**Work to be completed**:
Once the line containing "Protein AF-R4LS25-F1 (afdb_monomer)" is found in the entries below, reproduce it and every line after it, stopping at and including the line containing "pLDDT: mean 89.89, std"; reproduce nothing else, and keep each line exact.
☆ ☆ ☆
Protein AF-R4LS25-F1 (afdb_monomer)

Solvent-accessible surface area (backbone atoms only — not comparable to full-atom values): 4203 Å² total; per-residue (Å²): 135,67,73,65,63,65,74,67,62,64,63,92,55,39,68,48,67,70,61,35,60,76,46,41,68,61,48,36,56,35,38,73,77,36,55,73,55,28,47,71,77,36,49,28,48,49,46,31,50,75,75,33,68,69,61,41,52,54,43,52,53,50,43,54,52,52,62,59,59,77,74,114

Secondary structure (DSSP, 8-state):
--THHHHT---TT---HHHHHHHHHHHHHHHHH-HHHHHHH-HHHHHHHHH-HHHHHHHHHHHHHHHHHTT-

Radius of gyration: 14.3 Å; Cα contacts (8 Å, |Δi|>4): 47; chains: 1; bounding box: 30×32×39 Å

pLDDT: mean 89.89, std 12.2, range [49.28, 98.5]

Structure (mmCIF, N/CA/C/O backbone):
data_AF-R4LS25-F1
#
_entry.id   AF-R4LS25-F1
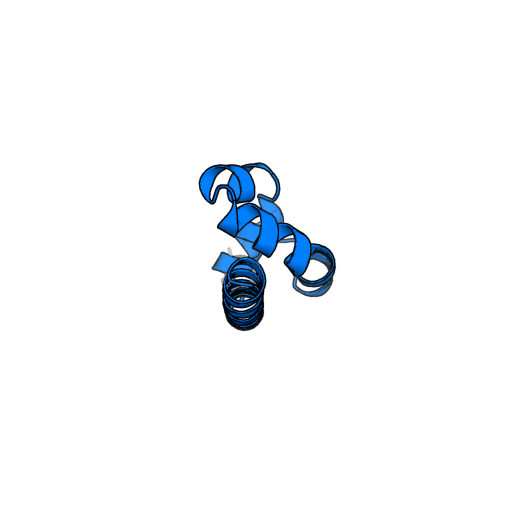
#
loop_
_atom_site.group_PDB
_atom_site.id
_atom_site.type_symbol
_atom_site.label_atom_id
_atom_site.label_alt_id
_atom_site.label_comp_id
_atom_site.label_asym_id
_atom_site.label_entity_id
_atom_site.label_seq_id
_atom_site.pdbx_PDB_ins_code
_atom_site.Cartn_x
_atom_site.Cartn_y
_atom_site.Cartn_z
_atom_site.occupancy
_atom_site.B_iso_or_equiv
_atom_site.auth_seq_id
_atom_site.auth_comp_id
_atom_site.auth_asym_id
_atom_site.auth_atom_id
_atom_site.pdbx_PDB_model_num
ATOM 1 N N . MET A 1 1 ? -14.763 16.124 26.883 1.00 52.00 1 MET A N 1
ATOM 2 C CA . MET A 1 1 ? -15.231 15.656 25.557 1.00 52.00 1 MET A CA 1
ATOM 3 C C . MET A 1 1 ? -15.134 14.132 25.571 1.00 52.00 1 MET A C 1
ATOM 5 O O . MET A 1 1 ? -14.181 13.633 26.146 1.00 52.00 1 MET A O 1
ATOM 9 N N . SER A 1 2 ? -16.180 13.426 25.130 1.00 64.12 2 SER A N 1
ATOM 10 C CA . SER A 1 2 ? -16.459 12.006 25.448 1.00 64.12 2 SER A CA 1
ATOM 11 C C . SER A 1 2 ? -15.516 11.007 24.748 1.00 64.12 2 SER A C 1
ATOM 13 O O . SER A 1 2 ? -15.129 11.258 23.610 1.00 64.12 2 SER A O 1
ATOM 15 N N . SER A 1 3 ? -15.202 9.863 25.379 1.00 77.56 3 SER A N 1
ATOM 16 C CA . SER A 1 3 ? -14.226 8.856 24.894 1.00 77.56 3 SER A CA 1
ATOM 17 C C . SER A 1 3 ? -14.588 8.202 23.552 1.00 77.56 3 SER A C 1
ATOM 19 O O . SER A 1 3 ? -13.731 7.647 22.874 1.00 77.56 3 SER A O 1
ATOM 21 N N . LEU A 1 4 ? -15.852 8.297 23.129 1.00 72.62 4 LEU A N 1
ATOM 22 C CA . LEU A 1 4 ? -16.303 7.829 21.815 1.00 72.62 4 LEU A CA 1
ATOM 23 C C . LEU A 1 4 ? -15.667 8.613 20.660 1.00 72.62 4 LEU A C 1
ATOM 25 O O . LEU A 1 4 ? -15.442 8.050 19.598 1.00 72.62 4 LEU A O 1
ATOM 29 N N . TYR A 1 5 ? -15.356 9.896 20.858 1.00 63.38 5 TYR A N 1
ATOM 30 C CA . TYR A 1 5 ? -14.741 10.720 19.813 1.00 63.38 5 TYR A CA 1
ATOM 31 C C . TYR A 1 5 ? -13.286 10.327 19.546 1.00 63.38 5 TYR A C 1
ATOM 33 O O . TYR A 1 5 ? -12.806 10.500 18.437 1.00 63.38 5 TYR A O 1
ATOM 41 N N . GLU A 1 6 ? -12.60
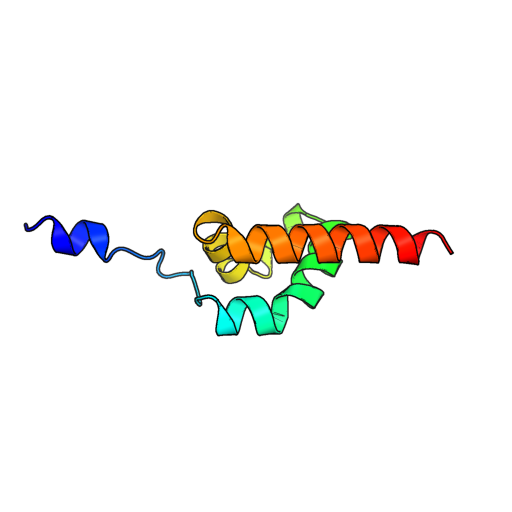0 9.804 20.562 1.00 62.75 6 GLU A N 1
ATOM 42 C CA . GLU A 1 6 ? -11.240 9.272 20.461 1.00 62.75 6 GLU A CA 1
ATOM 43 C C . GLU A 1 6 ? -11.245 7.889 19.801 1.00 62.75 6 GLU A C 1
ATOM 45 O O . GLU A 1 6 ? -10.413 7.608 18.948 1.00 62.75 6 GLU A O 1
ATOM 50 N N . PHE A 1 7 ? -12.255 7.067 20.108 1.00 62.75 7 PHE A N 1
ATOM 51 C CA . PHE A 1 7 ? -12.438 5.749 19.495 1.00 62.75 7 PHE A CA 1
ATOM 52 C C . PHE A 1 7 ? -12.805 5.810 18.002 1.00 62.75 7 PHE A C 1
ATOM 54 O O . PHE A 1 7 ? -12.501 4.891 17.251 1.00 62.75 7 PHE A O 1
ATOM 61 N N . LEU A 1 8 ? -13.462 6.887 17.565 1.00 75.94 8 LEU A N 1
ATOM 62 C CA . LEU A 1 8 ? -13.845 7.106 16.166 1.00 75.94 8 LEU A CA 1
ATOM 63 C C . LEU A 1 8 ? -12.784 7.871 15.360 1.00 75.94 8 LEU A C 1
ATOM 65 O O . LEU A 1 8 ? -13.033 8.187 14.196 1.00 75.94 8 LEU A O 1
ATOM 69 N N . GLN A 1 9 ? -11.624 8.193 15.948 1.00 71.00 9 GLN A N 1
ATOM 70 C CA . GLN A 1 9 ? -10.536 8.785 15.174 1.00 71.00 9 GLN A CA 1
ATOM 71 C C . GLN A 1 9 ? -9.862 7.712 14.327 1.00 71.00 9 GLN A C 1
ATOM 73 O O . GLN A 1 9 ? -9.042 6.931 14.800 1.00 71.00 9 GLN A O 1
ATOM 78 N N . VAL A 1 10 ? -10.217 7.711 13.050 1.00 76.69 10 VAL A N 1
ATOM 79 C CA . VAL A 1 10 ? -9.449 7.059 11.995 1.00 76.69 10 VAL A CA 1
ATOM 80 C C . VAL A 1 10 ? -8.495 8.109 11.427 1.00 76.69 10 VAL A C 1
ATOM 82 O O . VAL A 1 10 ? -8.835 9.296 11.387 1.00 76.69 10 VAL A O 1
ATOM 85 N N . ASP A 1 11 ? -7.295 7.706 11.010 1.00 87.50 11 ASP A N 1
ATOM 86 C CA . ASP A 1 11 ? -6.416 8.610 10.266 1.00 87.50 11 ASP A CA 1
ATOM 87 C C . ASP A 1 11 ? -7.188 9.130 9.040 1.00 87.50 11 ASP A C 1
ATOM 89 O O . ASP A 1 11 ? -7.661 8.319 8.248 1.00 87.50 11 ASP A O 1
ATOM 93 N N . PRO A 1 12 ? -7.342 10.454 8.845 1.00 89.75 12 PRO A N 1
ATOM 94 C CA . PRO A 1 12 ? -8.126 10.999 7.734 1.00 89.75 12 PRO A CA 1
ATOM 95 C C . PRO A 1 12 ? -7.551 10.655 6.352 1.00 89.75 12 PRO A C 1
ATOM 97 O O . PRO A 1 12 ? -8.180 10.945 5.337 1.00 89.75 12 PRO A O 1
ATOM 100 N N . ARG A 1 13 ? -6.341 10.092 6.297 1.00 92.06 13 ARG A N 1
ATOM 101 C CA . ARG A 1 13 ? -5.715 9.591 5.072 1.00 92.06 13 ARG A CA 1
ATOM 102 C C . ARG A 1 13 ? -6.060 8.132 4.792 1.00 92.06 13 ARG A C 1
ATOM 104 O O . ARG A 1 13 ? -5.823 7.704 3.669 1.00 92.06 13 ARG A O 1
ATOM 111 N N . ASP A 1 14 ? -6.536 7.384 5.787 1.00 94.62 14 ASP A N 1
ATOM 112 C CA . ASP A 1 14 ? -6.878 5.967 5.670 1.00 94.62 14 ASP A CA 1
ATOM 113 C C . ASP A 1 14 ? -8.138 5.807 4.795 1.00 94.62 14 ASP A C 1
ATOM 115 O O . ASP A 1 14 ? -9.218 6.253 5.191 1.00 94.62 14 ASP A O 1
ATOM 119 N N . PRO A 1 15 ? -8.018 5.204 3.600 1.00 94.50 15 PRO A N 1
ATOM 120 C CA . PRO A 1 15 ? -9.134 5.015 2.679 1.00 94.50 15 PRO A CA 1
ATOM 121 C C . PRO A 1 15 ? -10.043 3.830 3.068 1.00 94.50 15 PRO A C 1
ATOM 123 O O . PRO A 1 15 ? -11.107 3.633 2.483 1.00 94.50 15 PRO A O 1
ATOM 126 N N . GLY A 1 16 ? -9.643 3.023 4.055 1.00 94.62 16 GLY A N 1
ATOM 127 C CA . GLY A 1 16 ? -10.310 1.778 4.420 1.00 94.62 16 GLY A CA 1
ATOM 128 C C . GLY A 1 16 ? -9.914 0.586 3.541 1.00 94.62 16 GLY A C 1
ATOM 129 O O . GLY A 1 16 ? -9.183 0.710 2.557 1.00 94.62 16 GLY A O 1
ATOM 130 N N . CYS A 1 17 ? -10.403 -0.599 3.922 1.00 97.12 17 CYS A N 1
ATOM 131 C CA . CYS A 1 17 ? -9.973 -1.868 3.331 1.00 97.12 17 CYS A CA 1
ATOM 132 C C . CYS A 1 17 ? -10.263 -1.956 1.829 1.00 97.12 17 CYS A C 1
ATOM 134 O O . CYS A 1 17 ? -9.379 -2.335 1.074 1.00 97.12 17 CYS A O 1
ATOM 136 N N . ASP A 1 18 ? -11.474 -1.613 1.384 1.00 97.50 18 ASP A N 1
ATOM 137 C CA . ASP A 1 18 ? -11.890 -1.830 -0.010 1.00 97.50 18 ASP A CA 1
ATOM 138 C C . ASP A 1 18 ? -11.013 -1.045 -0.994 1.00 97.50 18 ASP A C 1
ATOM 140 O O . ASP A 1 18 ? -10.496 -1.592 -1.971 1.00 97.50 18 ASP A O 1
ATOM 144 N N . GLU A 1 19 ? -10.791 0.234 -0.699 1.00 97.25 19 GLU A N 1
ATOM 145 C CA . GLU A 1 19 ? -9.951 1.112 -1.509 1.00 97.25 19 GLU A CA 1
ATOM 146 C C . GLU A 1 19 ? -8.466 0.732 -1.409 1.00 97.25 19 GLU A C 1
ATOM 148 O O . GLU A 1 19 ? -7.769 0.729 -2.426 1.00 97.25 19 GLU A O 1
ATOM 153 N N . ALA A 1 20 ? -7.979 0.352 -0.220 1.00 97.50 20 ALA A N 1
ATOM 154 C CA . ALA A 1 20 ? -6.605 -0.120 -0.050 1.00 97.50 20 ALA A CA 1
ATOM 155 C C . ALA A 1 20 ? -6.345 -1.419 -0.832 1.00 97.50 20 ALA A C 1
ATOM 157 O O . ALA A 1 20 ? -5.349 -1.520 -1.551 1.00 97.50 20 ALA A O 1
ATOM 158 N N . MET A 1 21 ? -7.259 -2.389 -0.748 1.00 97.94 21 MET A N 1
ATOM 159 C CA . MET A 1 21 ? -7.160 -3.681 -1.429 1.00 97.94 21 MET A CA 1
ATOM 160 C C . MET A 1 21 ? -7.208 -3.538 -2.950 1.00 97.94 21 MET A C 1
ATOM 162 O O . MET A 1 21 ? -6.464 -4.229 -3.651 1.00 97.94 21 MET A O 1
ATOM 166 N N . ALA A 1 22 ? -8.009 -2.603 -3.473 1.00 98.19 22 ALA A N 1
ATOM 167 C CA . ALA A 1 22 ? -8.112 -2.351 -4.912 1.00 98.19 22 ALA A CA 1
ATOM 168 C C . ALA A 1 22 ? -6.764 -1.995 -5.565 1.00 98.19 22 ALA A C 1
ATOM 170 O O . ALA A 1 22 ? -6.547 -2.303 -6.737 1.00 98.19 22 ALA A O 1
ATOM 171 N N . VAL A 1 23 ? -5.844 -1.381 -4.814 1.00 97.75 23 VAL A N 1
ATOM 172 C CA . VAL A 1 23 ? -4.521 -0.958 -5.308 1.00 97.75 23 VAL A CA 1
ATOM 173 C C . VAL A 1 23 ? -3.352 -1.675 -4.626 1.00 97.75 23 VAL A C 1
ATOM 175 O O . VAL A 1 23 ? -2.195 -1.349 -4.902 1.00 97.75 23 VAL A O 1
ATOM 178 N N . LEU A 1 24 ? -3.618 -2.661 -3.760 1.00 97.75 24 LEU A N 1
☆ ☆ ☆
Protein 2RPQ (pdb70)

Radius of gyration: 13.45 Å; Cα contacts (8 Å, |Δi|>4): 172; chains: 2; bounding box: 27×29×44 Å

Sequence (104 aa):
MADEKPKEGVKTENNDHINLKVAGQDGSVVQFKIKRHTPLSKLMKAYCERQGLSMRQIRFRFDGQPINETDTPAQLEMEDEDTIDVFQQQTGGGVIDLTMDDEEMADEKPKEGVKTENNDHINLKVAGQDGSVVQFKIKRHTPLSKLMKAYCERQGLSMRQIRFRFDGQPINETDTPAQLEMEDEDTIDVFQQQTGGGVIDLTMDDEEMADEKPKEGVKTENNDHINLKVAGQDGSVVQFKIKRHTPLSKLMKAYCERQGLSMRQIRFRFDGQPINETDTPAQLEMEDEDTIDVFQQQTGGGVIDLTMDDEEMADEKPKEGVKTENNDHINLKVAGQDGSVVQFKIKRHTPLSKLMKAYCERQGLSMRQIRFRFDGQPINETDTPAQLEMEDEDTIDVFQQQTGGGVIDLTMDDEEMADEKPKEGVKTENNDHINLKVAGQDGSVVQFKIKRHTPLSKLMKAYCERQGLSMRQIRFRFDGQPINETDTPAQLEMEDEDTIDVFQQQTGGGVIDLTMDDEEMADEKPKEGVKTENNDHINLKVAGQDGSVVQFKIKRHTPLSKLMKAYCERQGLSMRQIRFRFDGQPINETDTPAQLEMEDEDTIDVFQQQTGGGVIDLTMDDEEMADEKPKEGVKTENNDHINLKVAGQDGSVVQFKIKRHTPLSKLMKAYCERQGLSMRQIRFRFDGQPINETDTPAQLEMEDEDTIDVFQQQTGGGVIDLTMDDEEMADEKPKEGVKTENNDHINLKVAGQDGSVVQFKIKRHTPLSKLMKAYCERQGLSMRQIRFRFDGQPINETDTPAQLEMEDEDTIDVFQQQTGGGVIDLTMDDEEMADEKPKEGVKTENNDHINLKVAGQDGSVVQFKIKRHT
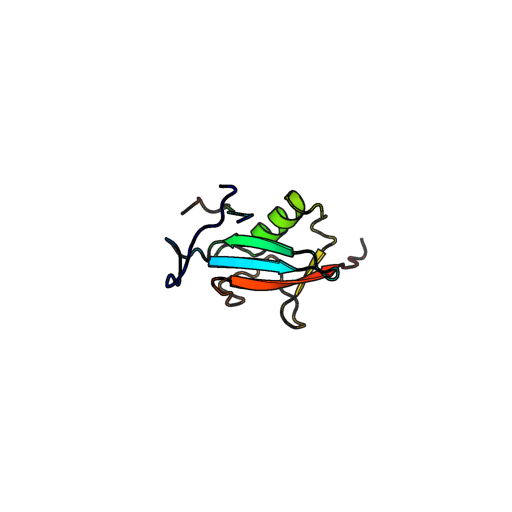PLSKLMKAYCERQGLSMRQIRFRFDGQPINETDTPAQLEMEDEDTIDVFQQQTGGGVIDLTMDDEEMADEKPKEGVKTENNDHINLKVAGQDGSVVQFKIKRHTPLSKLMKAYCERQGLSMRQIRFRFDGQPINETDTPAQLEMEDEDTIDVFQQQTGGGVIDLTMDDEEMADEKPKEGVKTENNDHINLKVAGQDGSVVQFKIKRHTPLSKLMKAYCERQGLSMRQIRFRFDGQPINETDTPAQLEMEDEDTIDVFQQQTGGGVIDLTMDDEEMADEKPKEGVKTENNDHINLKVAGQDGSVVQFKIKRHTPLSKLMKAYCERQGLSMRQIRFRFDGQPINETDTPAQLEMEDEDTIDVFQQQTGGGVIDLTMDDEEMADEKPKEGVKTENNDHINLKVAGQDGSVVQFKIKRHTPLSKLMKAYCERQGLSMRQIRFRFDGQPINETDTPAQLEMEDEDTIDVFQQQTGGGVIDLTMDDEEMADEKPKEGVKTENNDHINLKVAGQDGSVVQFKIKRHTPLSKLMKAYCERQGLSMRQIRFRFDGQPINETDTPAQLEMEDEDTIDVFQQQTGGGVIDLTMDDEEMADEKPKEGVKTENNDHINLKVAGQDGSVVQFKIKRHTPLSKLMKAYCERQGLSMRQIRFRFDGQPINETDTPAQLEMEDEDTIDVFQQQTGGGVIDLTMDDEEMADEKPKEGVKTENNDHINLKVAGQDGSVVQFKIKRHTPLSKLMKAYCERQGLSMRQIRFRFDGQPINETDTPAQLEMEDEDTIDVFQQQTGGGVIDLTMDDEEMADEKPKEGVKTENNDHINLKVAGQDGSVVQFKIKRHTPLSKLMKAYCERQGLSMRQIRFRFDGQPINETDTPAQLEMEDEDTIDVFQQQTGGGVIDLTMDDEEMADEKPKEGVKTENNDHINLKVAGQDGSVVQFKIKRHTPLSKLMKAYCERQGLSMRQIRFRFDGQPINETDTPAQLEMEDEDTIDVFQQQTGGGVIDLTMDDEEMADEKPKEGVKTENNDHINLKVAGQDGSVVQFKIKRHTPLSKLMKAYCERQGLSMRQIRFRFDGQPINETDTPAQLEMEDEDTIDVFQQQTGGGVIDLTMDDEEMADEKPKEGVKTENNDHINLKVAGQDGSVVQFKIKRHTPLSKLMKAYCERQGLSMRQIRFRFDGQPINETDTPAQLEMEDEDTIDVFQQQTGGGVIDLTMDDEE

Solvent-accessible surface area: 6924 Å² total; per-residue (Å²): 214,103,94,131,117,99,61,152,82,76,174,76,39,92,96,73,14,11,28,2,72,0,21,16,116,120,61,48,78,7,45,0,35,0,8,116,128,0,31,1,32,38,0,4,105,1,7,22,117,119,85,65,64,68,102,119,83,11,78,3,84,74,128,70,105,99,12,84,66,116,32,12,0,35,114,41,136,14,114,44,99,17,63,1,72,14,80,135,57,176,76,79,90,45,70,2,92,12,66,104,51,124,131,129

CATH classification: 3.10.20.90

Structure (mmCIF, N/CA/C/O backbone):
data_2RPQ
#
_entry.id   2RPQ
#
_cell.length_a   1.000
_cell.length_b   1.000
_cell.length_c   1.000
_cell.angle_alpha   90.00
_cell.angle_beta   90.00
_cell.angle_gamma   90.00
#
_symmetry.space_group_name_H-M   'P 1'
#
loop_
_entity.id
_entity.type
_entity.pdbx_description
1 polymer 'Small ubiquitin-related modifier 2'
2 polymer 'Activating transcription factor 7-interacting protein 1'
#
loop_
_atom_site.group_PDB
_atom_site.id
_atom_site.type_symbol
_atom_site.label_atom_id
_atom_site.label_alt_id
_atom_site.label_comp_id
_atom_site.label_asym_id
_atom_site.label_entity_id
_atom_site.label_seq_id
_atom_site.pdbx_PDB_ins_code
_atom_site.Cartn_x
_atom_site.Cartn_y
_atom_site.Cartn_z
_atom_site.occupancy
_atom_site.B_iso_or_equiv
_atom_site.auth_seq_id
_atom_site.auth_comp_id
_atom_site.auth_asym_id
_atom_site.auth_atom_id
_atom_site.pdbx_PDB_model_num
☆ ☆ ☆
**Exercise output**:
Protein AF-R4LS25-F1 (afdb_monomer)

Solvent-accessible surface area (backbone atoms only — not comparable to full-atom values): 4203 Å² total; per-residue (Å²): 135,67,73,65,63,65,74,67,62,64,63,92,55,39,68,48,67,70,61,35,60,76,46,41,68,61,48,36,56,35,38,73,77,36,55,73,55,28,47,71,77,36,49,28,48,49,46,31,50,75,75,33,68,69,61,41,52,54,43,52,53,50,43,54,52,52,62,59,59,77,74,114

Secondary structure (DSSP, 8-state):
--THHHHT---TT---HHHHHHHHHHHHHHHHH-HHHHHHH-HHHHHHHHH-HHHHHHHHHHHHHHHHHTT-

Radius of gyration: 14.3 Å; Cα contacts (8 Å, |Δi|>4): 47; chains: 1; bounding box: 30×32×39 Å

pLDDT: mean 89.89, std 12.2, range [49.28, 98.5]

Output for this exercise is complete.